When I told the cardiac rehab nurse under questioning after my discharge (over the phone – Covid is still the excuse for never meeting patients in person) that I also drank a few glasses of red wine every night, you would think I was in the Oliver Reed or F. Scott and Zelda Fitzgerald class of dipsomania, the alarm this has caused.

I even had to start drinking decaffeinated coffee, which I had assumed all my life was pretentious and fashionable. Real caffeine upsets the heart, I’m told. So, goodbye espresso – goodbye all fun.

Examining the literature, which is illustrated by happy-looking people waving wooden spoons, lawmakers would more or less prefer teetotal vegans.

I am not allowed to consume or even glance at garlic bread, cakes, pies, shortbread, chips, Scotch eggs, sausages, lamb, cheese, butter, chocolate, salt or orange squash.

This leaves, as my only approved shopping list, breadsticks, lentils, nuts and lemon juice and, as far as I know, absolutely nothing else. Ever again. Or I die.

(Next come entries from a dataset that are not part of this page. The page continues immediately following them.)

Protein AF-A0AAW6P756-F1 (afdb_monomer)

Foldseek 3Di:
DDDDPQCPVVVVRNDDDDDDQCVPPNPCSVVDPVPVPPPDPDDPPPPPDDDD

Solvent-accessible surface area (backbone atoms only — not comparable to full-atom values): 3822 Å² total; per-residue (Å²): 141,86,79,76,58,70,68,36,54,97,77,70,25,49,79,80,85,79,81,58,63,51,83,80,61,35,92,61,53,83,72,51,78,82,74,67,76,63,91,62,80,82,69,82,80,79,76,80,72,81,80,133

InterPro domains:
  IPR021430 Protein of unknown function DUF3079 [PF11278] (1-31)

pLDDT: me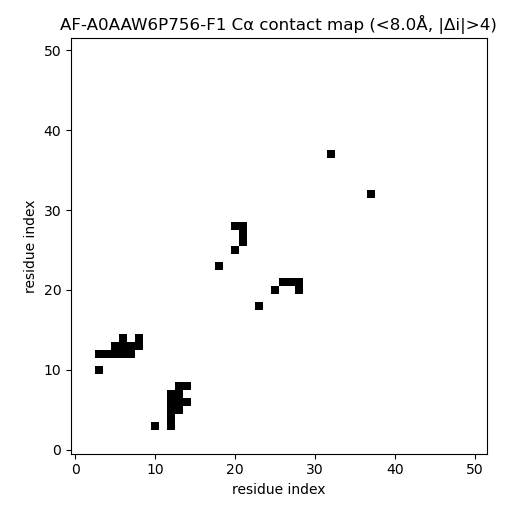an 81.21, std 7.89, range [62.94, 94.81]

Radius of gyration: 20.22 Å; Cα contacts (8 Å, |Δi|>4): 19; chains: 1; bounding box: 43×31×45 Å

Secondary structure (DSSP, 8-state):
--PPPTT-GGGT--PPPPPPHHHHH-GGGGT-GGGS-S----------PPP-

Sequence (52 aa):
DRYCPASAMGCGNGSSRTQHPIETFGEDWADGSDWGLDETPAQPIEVRQPTP

Mean predicted aligned error: 11.88 Å

Organism: NCBI:txid53408

Structure (mmCIF, N/CA/C/O backbone):
data_AF-A0AAW6P756-F1
#
_entry.id   AF-A0AAW6P756-F1
#
loop_
_atom_site.group_PDB
_atom_site.id
_atom_site.type_symbol
_atom_site.label_atom_id
_atom_site.label_alt_id
_atom_site.label_comp_id
_atom_site.label_asym_id
_atom_site.label_entity_id
_atom_site.label_seq_id
_atom_site.pdbx_PDB_ins_code
_atom_site.Cartn_x
_atom_site.Cartn_y
_atom_site.Cartn_z
_atom_site.occupancy
_atom_site.B_iso_or_equiv
_atom_site.auth_seq_id
_atom_site.auth_comp_id
_atom_site.auth_asym_id
_atom_site.auth_atom_id
_atom_site.pdbx_PDB_model_num
ATOM 1 N N . ASP A 1 1 ? 29.036 -1.765 -19.234 1.00 62.94 1 ASP A N 1
ATOM 2 C CA . ASP A 1 1 ? 27.605 -1.628 -19.549 1.00 62.94 1 ASP A CA 1
ATOM 3 C C . ASP A 1 1 ? 26.765 -2.674 -18.848 1.00 62.94 1 ASP A C 1
ATOM 5 O O . ASP A 1 1 ? 26.727 -3.828 -19.257 1.00 62.94 1 ASP A O 1
ATOM 9 N N . ARG A 1 2 ? 26.120 -2.282 -17.750 1.00 70.31 2 ARG A N 1
ATOM 10 C CA . ARG A 1 2 ? 25.093 -3.087 -17.076 1.00 70.31 2 ARG A CA 1
ATOM 11 C C . ARG A 1 2 ? 23.961 -2.152 -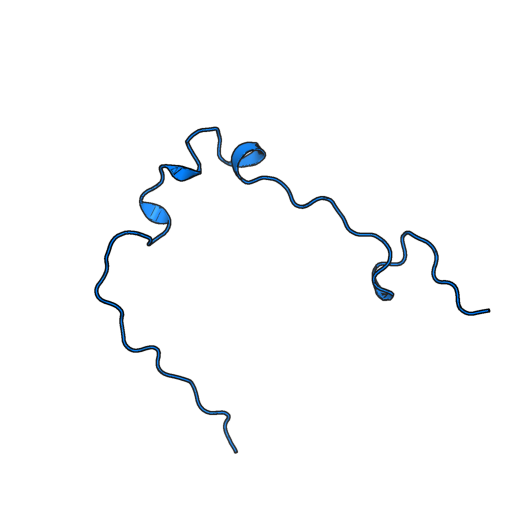16.672 1.00 70.31 2 ARG A C 1
ATOM 13 O O . ARG A 1 2 ? 23.751 -1.886 -15.498 1.00 70.31 2 ARG A O 1
ATOM 20 N N . TYR A 1 3 ? 23.282 -1.616 -17.678 1.00 80.75 3 TYR A N 1
ATOM 21 C CA . TYR A 1 3 ? 22.048 -0.873 -17.478 1.00 80.75 3 TYR A CA 1
ATOM 22 C C . TYR A 1 3 ? 20.873 -1.824 -17.670 1.00 80.75 3 TYR A C 1
ATOM 24 O O . TYR A 1 3 ? 20.764 -2.498 -18.693 1.00 80.75 3 TYR A O 1
ATOM 32 N N . CYS A 1 4 ? 20.014 -1.902 -16.660 1.00 85.31 4 CYS A N 1
ATOM 33 C CA . CYS A 1 4 ? 18.739 -2.590 -16.773 1.00 85.31 4 CYS A CA 1
ATOM 34 C C . CYS A 1 4 ? 17.731 -1.661 -17.468 1.00 85.31 4 CYS A C 1
ATOM 36 O O . CYS A 1 4 ? 17.692 -0.471 -17.143 1.00 85.31 4 CYS A O 1
ATOM 38 N N . PRO A 1 5 ? 16.886 -2.172 -18.381 1.00 88.12 5 PRO A N 1
ATOM 39 C CA . PRO A 1 5 ? 15.804 -1.377 -18.948 1.00 88.12 5 PRO A CA 1
ATOM 40 C C . PRO A 1 5 ? 14.854 -0.891 -17.843 1.00 88.12 5 PRO A C 1
ATOM 42 O O . PRO A 1 5 ? 14.724 -1.534 -16.799 1.00 88.12 5 PRO A O 1
ATOM 45 N N . ALA A 1 6 ? 14.192 0.246 -18.069 1.00 86.94 6 ALA A N 1
ATOM 46 C CA . ALA A 1 6 ? 13.374 0.931 -17.060 1.00 86.94 6 ALA A CA 1
ATOM 47 C C . ALA A 1 6 ? 12.171 0.111 -16.548 1.00 86.94 6 ALA A C 1
ATOM 49 O O . ALA A 1 6 ? 11.608 0.452 -15.518 1.00 86.94 6 ALA A O 1
ATOM 50 N N . SER A 1 7 ? 11.797 -0.968 -17.239 1.00 85.50 7 SER A N 1
ATOM 51 C CA . SER A 1 7 ? 10.699 -1.877 -16.887 1.00 85.50 7 SER A CA 1
ATOM 52 C C . SER A 1 7 ? 11.155 -3.239 -16.336 1.00 85.50 7 SER A C 1
ATOM 54 O O . SER A 1 7 ? 10.336 -4.142 -16.164 1.00 85.50 7 SER A O 1
ATOM 56 N N . ALA A 1 8 ? 12.456 -3.437 -16.097 1.00 88.56 8 ALA A N 1
ATOM 57 C CA . ALA A 1 8 ? 12.991 -4.700 -15.586 1.00 88.56 8 ALA A CA 1
ATOM 58 C C . ALA A 1 8 ? 12.724 -4.909 -14.081 1.00 88.56 8 ALA A C 1
ATOM 60 O O . ALA A 1 8 ? 13.601 -4.645 -13.252 1.00 88.56 8 ALA A O 1
ATOM 61 N N . MET A 1 9 ? 11.552 -5.462 -13.742 1.00 81.12 9 MET A N 1
ATOM 62 C CA . MET A 1 9 ? 11.114 -5.703 -12.353 1.00 81.12 9 MET A CA 1
ATOM 63 C C . MET A 1 9 ? 12.145 -6.486 -11.523 1.00 81.12 9 MET A C 1
ATOM 65 O O . MET A 1 9 ? 12.399 -6.158 -10.369 1.00 81.12 9 MET A O 1
ATOM 69 N N . GLY A 1 10 ? 12.790 -7.499 -12.119 1.00 82.88 10 GLY A N 1
ATOM 70 C CA . GLY A 1 10 ? 13.806 -8.323 -11.443 1.00 82.88 10 GLY A CA 1
ATOM 71 C C . GLY A 1 10 ? 15.094 -7.574 -11.077 1.00 82.88 10 GLY A C 1
ATOM 72 O O . GLY A 1 10 ? 15.900 -8.081 -10.306 1.00 82.88 10 GLY A O 1
ATOM 73 N N . CYS A 1 11 ? 15.283 -6.370 -11.618 1.00 87.38 11 CYS A N 1
ATOM 74 C CA . CYS A 1 11 ? 16.386 -5.462 -11.311 1.00 87.38 11 CYS A CA 1
ATOM 75 C C . CYS A 1 11 ? 15.925 -4.277 -10.433 1.00 87.38 11 CYS A C 1
ATOM 77 O O . CYS A 1 11 ? 16.727 -3.408 -10.110 1.00 87.38 11 CYS A O 1
ATOM 79 N N . GLY A 1 12 ? 14.637 -4.221 -10.064 1.00 79.69 12 GLY A N 1
ATOM 80 C CA . GLY A 1 12 ? 14.025 -3.102 -9.337 1.00 79.69 12 GLY A CA 1
ATOM 81 C C . GLY A 1 12 ? 13.616 -1.917 -10.219 1.00 79.69 12 GLY A C 1
ATOM 82 O O . GLY A 1 12 ? 13.108 -0.922 -9.709 1.00 79.69 12 GLY A O 1
ATOM 83 N N . ASN A 1 13 ? 13.800 -2.021 -11.537 1.00 82.94 13 ASN A N 1
ATOM 84 C CA . ASN A 1 13 ? 13.336 -1.020 -12.488 1.00 82.94 13 ASN A CA 1
ATOM 85 C C . ASN A 1 13 ? 11.905 -1.349 -12.923 1.00 82.94 13 ASN A C 1
ATOM 87 O O . ASN A 1 13 ? 11.629 -2.449 -13.384 1.00 82.94 13 ASN A O 1
ATOM 91 N N . GLY A 1 14 ? 10.997 -0.388 -12.810 1.00 75.50 14 GLY A N 1
ATOM 92 C CA . GLY A 1 14 ? 9.575 -0.608 -13.047 1.00 75.50 14 GLY A CA 1
ATOM 93 C C . GLY A 1 14 ? 8.890 -0.812 -11.710 1.00 75.50 14 GLY A C 1
ATOM 94 O O . GLY A 1 14 ? 8.900 -1.890 -11.135 1.00 75.50 14 GLY A O 1
ATOM 95 N N . SER A 1 15 ? 8.326 0.264 -11.184 1.00 82.38 15 SER A N 1
ATOM 96 C CA . SER A 1 15 ? 7.373 0.173 -10.089 1.00 82.38 15 SER A CA 1
ATOM 97 C C . SER A 1 15 ? 5.992 0.392 -10.679 1.00 82.38 15 SER A C 1
ATOM 99 O O . SER A 1 15 ? 5.803 1.300 -11.491 1.00 82.38 15 SER A O 1
ATOM 101 N N . SER A 1 16 ? 5.037 -0.446 -10.289 1.00 81.19 16 SER A N 1
ATOM 102 C CA . SER A 1 16 ? 3.631 -0.159 -10.553 1.00 81.19 16 SER A CA 1
ATOM 103 C C . SER A 1 16 ? 3.116 0.831 -9.511 1.00 81.19 16 SER A C 1
ATOM 105 O O . SER A 1 16 ? 3.614 0.887 -8.386 1.00 81.19 16 SER A O 1
ATOM 107 N N . ARG A 1 17 ? 2.096 1.611 -9.870 1.00 87.25 17 ARG A N 1
ATOM 108 C CA . ARG A 1 17 ? 1.414 2.491 -8.921 1.00 87.25 17 ARG A CA 1
ATOM 109 C C . ARG A 1 17 ? 0.709 1.637 -7.864 1.00 87.25 17 ARG A C 1
ATOM 111 O O . ARG A 1 17 ? -0.083 0.763 -8.210 1.00 87.25 17 ARG A O 1
ATOM 118 N N . THR A 1 18 ? 0.955 1.924 -6.589 1.00 85.69 18 THR A N 1
ATOM 119 C CA . THR A 1 18 ? 0.122 1.399 -5.501 1.00 85.69 18 THR A CA 1
ATOM 120 C C . THR A 1 18 ? -1.269 2.021 -5.608 1.00 85.69 18 THR A C 1
ATOM 122 O O . THR A 1 18 ? -1.393 3.245 -5.663 1.00 85.69 18 THR A O 1
ATOM 125 N N . GLN A 1 19 ? -2.309 1.189 -5.658 1.00 92.25 19 GLN A N 1
ATOM 126 C CA . GLN A 1 19 ? -3.700 1.646 -5.638 1.00 92.25 19 GLN A CA 1
ATOM 127 C C . GLN A 1 19 ? -3.986 2.354 -4.304 1.00 92.25 19 GLN A C 1
ATOM 129 O O . GLN A 1 19 ? -3.656 1.810 -3.248 1.00 92.25 19 GLN A O 1
ATOM 134 N N . HIS A 1 20 ? -4.586 3.548 -4.324 1.00 91.69 20 HIS A N 1
ATOM 135 C CA . HIS A 1 20 ? -5.012 4.192 -3.083 1.00 91.69 20 HIS A CA 1
ATOM 136 C C . HIS A 1 20 ? -6.255 3.477 -2.538 1.00 91.69 20 HIS A C 1
ATOM 138 O O . HIS A 1 20 ? -7.168 3.197 -3.315 1.00 91.69 20 HIS A O 1
ATOM 144 N N . PRO A 1 21 ? -6.346 3.229 -1.219 1.00 90.38 21 PRO A N 1
ATOM 145 C CA . PRO A 1 21 ? -7.499 2.559 -0.611 1.00 90.38 21 PRO A CA 1
ATOM 146 C C . PRO A 1 21 ? -8.846 3.199 -0.974 1.00 90.38 21 PRO A C 1
ATOM 148 O O . PRO A 1 21 ? -9.786 2.485 -1.306 1.00 90.38 21 PRO A O 1
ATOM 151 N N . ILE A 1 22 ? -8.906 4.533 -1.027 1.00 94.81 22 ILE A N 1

In any case, I’m the perfect weight for a six-foot-tall. Unfortunately I’m 5ft 10in for a Welshman but I live in Hastings.

So the BMI needs to be watched, which was another reason I didn’t mind being in the hospital, because I had nothing to worry about. Even what I ate became part of the machine – literally, connected to IVs and screens with wires and pipes. Everything is done for you. I loved having a nurse to put my socks on.

However, as the NHS philosophy is that patients do better in their own environment, I was kicked off the ward after three days and now I sit at home, covered in bruises from the endless injections.

I’m glad I’m in the system to be monitored, and the occasional nice nurse calls. But I feel unusually vulnerable. I went out to the post office. My legs were wobbly and I felt a panic attack coming on.

Friends have gathered. Rachel Johnson asked if I wanted her to come over and put a pillow over my head.

Although out of common courtesy I have to prepare to meet the good people who resuscitated me and deployed the defibrillator. I can’t bear to hear in detail what happened when I fell to the ground. I hope they understand this and don’t think I’m rude.

As for the new me, we’ll have to wait and see how that plays out – my feeling is it’s not going to work out.